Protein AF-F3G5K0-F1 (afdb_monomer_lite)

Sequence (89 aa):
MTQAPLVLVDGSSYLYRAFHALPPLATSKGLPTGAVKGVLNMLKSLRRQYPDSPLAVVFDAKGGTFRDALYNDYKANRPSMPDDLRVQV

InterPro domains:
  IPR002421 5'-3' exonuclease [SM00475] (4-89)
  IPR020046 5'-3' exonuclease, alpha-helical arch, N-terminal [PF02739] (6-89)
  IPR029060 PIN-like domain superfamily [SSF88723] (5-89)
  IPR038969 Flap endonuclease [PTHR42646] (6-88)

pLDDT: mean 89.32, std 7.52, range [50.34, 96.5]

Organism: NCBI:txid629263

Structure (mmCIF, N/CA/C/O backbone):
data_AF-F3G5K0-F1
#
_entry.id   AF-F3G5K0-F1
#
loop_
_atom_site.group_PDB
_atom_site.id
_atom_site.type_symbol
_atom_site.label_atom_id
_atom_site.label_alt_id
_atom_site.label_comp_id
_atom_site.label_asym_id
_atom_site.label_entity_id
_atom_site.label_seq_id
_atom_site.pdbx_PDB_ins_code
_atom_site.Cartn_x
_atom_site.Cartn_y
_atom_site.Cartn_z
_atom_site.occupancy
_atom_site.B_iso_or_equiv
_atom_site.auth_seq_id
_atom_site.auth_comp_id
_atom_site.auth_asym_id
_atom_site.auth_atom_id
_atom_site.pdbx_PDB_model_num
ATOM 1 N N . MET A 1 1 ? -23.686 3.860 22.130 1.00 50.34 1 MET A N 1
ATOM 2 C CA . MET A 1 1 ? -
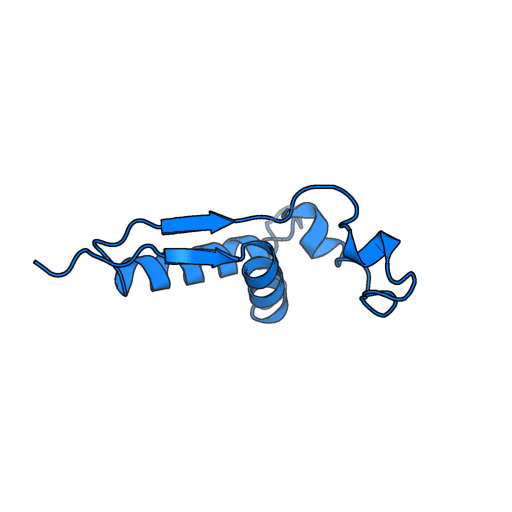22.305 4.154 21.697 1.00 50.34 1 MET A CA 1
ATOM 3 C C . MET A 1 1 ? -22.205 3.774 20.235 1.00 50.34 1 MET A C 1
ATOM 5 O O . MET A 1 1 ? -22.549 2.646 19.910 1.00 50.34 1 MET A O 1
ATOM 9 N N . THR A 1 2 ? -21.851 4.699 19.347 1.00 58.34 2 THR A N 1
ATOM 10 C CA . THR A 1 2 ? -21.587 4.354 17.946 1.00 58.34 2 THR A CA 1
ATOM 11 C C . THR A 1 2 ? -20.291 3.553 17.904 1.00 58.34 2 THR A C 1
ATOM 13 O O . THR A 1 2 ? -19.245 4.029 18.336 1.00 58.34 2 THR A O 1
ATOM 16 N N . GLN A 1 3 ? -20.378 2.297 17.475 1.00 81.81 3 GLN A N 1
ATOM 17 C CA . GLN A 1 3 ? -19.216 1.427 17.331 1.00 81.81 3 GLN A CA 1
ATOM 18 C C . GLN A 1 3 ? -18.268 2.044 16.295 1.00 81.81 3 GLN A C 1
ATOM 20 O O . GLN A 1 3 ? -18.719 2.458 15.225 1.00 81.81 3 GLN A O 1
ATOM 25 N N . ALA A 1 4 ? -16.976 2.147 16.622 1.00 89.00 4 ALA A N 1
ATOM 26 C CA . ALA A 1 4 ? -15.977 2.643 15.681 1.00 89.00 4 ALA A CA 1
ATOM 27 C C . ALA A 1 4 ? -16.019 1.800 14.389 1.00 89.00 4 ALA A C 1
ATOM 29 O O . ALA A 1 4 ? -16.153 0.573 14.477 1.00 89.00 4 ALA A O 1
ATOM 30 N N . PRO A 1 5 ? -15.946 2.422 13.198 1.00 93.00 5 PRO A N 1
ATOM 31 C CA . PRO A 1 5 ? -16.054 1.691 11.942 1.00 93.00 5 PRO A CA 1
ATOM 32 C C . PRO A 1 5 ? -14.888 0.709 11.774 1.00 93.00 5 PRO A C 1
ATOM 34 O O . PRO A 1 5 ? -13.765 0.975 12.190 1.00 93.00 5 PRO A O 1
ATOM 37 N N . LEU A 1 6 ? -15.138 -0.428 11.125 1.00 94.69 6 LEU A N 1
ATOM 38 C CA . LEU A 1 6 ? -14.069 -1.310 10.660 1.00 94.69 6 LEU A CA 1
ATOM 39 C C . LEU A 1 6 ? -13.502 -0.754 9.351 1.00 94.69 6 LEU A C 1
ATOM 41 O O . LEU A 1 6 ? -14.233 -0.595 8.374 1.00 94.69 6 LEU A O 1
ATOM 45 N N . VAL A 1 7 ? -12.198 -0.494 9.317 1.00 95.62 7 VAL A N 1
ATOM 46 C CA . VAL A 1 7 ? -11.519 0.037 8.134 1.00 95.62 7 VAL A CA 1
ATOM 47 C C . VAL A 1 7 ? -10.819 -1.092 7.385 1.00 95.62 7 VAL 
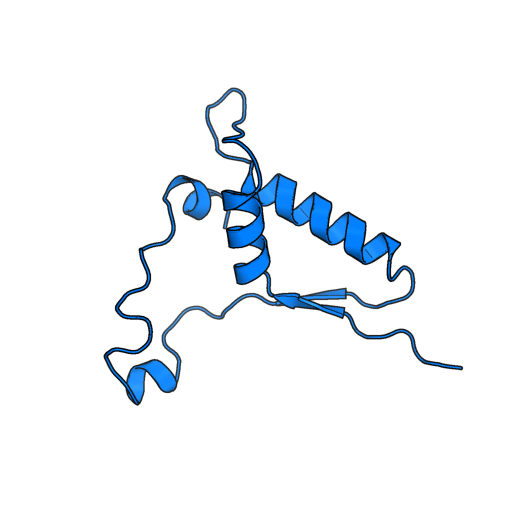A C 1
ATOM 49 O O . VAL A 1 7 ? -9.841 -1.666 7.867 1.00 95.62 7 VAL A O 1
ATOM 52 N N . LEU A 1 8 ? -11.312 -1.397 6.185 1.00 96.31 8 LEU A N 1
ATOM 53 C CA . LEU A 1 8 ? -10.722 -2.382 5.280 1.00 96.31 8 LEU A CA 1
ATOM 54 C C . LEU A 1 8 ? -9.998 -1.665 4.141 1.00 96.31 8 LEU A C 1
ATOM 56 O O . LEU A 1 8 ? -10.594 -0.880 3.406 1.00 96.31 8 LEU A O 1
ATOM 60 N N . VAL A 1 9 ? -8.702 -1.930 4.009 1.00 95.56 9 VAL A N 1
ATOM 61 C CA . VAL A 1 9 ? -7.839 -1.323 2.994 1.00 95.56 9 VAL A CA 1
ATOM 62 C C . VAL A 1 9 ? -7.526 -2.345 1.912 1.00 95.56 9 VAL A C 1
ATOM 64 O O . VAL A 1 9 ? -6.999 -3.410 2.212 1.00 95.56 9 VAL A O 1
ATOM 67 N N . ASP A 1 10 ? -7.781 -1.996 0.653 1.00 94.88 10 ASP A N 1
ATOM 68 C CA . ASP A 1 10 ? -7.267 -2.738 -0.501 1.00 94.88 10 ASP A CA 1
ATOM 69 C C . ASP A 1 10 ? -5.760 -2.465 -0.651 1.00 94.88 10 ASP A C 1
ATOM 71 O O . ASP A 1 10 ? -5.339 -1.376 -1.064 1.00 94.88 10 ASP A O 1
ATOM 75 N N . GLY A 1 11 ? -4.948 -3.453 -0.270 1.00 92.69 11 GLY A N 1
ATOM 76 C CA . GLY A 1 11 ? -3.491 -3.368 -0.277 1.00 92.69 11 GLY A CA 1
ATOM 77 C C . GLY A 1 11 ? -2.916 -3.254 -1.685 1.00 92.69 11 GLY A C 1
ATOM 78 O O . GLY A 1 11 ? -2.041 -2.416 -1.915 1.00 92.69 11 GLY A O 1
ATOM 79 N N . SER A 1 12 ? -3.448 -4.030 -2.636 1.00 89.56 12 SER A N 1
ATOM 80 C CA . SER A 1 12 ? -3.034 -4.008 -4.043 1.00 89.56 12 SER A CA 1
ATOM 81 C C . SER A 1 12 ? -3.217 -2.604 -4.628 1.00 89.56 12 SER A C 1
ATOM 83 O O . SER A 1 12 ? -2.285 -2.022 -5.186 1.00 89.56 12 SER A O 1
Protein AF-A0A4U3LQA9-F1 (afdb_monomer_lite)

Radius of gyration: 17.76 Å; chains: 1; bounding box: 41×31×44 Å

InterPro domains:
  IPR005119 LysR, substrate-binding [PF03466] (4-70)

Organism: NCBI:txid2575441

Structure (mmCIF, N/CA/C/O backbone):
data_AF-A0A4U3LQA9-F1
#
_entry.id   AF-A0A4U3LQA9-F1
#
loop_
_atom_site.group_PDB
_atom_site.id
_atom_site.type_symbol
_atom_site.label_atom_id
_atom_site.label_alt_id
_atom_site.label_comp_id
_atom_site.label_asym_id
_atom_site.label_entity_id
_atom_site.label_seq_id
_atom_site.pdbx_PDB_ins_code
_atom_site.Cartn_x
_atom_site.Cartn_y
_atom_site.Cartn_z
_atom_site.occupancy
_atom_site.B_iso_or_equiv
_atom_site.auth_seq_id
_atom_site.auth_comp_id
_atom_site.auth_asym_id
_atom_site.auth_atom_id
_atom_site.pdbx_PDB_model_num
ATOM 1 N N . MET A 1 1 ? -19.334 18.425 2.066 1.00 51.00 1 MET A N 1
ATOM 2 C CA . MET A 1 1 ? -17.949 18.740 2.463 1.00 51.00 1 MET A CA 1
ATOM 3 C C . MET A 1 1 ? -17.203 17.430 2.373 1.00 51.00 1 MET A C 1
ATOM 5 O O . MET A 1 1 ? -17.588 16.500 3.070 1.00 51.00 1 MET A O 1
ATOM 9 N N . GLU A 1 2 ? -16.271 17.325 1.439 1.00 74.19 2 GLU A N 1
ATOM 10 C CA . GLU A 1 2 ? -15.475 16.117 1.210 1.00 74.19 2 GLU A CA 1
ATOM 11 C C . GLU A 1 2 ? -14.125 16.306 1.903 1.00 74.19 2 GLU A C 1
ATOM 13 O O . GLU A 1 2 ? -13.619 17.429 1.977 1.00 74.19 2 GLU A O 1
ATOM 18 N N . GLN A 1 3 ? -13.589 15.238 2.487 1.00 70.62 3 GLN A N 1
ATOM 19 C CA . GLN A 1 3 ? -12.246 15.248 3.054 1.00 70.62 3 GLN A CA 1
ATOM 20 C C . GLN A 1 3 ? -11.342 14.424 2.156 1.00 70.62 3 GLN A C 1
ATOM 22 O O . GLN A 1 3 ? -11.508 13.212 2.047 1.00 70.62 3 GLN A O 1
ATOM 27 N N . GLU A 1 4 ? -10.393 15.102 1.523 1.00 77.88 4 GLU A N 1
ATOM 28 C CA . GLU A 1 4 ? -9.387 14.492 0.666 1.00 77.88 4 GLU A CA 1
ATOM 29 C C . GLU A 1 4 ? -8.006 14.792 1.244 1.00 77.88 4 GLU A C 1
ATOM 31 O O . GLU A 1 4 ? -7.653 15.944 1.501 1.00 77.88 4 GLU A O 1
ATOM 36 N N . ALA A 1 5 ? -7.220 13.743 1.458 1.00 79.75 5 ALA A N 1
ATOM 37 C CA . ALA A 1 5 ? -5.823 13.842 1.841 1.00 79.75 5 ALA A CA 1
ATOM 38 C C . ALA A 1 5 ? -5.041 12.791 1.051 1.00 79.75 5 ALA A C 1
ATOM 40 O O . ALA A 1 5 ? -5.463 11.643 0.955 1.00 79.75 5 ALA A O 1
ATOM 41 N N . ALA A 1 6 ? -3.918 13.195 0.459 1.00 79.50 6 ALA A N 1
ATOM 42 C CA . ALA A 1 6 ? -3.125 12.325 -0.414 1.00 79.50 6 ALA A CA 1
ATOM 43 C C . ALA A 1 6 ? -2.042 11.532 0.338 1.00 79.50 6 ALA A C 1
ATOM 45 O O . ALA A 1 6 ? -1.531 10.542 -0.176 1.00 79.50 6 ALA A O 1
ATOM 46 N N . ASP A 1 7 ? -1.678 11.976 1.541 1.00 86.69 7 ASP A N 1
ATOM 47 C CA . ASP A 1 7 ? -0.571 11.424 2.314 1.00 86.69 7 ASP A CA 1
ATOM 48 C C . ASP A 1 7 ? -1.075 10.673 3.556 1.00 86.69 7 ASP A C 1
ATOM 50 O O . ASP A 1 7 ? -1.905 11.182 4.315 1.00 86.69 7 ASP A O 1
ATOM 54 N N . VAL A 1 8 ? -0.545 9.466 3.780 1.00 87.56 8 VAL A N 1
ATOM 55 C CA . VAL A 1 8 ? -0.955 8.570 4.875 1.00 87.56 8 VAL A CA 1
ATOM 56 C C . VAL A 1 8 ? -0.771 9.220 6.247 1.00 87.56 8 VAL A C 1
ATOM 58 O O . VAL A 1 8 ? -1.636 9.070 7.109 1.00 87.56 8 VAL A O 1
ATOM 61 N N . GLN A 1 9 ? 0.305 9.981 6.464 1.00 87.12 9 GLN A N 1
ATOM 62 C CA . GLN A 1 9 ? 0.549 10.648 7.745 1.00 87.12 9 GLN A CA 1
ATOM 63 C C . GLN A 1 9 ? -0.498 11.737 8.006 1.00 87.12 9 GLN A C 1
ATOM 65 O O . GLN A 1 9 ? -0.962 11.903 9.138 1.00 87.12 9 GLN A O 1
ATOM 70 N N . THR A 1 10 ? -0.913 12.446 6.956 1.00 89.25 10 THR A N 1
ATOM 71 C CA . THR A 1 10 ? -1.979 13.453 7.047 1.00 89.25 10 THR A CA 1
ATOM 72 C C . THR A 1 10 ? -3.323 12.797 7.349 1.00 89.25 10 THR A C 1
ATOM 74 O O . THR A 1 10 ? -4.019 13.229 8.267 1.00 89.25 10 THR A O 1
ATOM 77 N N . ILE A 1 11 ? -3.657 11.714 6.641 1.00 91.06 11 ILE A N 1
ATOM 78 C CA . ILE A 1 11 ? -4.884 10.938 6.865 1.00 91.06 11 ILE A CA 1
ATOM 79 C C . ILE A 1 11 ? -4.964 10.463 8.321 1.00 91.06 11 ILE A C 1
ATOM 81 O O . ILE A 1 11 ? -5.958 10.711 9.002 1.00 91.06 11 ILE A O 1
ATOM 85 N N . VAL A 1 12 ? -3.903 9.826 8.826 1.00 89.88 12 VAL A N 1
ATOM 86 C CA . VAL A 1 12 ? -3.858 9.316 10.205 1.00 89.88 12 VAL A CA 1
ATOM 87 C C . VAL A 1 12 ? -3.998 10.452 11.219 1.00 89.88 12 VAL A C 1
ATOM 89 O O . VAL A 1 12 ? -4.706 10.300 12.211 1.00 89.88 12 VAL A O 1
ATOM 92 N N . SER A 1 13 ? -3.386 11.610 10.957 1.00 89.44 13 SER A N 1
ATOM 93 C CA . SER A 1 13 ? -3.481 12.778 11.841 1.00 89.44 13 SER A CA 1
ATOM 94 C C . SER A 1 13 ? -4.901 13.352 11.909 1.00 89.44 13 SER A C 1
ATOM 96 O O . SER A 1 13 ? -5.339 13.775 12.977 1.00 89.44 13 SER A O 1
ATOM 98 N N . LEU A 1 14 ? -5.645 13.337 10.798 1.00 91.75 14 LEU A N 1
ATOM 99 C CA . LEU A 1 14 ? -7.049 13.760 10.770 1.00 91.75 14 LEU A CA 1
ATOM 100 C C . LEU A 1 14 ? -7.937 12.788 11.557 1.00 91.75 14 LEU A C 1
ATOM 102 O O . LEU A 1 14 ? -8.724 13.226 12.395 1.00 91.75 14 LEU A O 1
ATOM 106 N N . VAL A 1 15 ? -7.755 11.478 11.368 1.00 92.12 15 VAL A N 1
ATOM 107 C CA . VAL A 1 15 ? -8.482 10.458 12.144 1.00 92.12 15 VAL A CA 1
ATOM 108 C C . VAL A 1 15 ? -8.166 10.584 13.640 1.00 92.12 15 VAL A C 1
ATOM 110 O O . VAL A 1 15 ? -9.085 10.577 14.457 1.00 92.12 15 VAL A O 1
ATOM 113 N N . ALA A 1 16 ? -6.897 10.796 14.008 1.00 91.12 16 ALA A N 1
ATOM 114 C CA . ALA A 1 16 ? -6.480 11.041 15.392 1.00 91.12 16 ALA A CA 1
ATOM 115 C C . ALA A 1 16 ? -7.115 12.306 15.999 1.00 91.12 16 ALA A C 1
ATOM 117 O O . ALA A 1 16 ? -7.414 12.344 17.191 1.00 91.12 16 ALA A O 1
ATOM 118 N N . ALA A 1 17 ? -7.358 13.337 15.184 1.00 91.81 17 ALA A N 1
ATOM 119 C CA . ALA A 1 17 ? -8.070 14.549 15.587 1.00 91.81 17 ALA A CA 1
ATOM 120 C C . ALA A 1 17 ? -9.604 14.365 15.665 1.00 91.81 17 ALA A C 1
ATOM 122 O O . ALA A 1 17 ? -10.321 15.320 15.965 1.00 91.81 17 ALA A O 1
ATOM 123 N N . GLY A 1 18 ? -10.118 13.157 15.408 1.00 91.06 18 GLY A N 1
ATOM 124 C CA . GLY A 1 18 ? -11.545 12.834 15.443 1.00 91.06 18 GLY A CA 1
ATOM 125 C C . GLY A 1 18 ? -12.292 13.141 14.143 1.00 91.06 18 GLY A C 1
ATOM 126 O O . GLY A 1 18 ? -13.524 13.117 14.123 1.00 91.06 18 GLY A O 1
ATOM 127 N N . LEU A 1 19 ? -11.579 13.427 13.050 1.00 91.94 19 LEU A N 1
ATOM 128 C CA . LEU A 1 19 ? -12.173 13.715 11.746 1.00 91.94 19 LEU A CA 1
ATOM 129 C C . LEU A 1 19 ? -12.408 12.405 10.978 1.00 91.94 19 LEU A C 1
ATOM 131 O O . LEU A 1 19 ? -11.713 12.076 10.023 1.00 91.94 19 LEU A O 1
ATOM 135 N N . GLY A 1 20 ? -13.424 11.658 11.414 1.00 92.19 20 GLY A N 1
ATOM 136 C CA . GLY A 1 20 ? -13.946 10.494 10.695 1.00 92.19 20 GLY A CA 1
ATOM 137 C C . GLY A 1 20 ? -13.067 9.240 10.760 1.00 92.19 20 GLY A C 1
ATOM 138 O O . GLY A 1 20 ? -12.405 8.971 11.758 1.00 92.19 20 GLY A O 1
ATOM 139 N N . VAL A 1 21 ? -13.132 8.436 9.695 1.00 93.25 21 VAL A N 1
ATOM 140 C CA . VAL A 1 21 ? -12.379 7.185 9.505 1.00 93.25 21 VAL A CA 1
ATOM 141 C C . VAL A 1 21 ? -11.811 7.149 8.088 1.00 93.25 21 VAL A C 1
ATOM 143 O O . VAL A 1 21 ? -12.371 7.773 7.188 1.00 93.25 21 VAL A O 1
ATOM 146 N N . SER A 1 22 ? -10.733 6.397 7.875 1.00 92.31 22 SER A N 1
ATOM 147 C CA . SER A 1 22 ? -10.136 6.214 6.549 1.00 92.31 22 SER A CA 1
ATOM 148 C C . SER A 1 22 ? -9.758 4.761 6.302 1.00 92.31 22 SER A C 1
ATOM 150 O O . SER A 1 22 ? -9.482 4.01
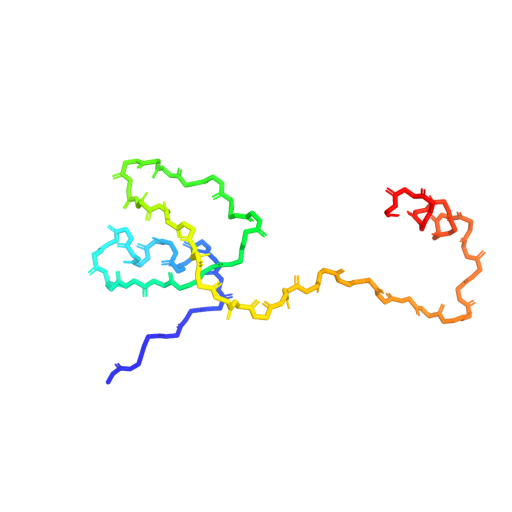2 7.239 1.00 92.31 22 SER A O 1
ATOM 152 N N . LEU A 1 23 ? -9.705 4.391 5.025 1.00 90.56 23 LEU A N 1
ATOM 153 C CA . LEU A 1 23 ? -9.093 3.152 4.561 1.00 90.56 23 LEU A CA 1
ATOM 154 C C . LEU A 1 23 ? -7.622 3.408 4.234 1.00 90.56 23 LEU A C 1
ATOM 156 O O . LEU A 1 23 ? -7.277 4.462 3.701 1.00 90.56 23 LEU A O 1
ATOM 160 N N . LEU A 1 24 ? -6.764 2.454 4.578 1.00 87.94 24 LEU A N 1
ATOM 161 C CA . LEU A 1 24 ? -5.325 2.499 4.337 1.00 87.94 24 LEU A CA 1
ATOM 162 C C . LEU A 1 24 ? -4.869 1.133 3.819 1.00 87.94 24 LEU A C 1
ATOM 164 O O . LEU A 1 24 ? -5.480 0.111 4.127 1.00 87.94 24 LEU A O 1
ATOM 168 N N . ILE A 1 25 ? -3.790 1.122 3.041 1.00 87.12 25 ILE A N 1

● Exercise details: Which lines run from the one holding "ATOM 115 C C" through the one holding "ATOM 124 C CA" in the records above? Repeat them exactly, both included, and nothing more.

● Solution:
ATOM 115 C C . ALA A 1 16 ? -7.115 12.306 15.999 1.00 91.12 16 ALA A C 1
ATOM 117 O O . ALA A 1 16 ? -7.414 12.344 17.191 1.00 91.12 16 ALA A O 1
ATOM 118 N N . ALA A 1 17 ? -7.358 13.337 15.184 1.00 91.81 17 ALA A N 1
ATOM 119 C CA . ALA A 1 17 ? -8.070 14.549 15.587 1.00 91.81 17 ALA A CA 1
ATOM 120 C C . ALA A 1 17 ? -9.604 14.365 15.665 1.00 91.81 17 ALA A C 1
ATOM 122 O O . ALA A 1 17 ? -10.321 15.320 15.965 1.00 91.81 17 ALA A O 1
ATOM 123 N N . GLY A 1 18 ? -10.118 13.157 15.408 1.00 91.06 18 GLY A N 1
ATOM 124 C CA . GLY A 1 18 ? -11.545 12.834 15.443 1.00 91.06 18 GLY A CA 1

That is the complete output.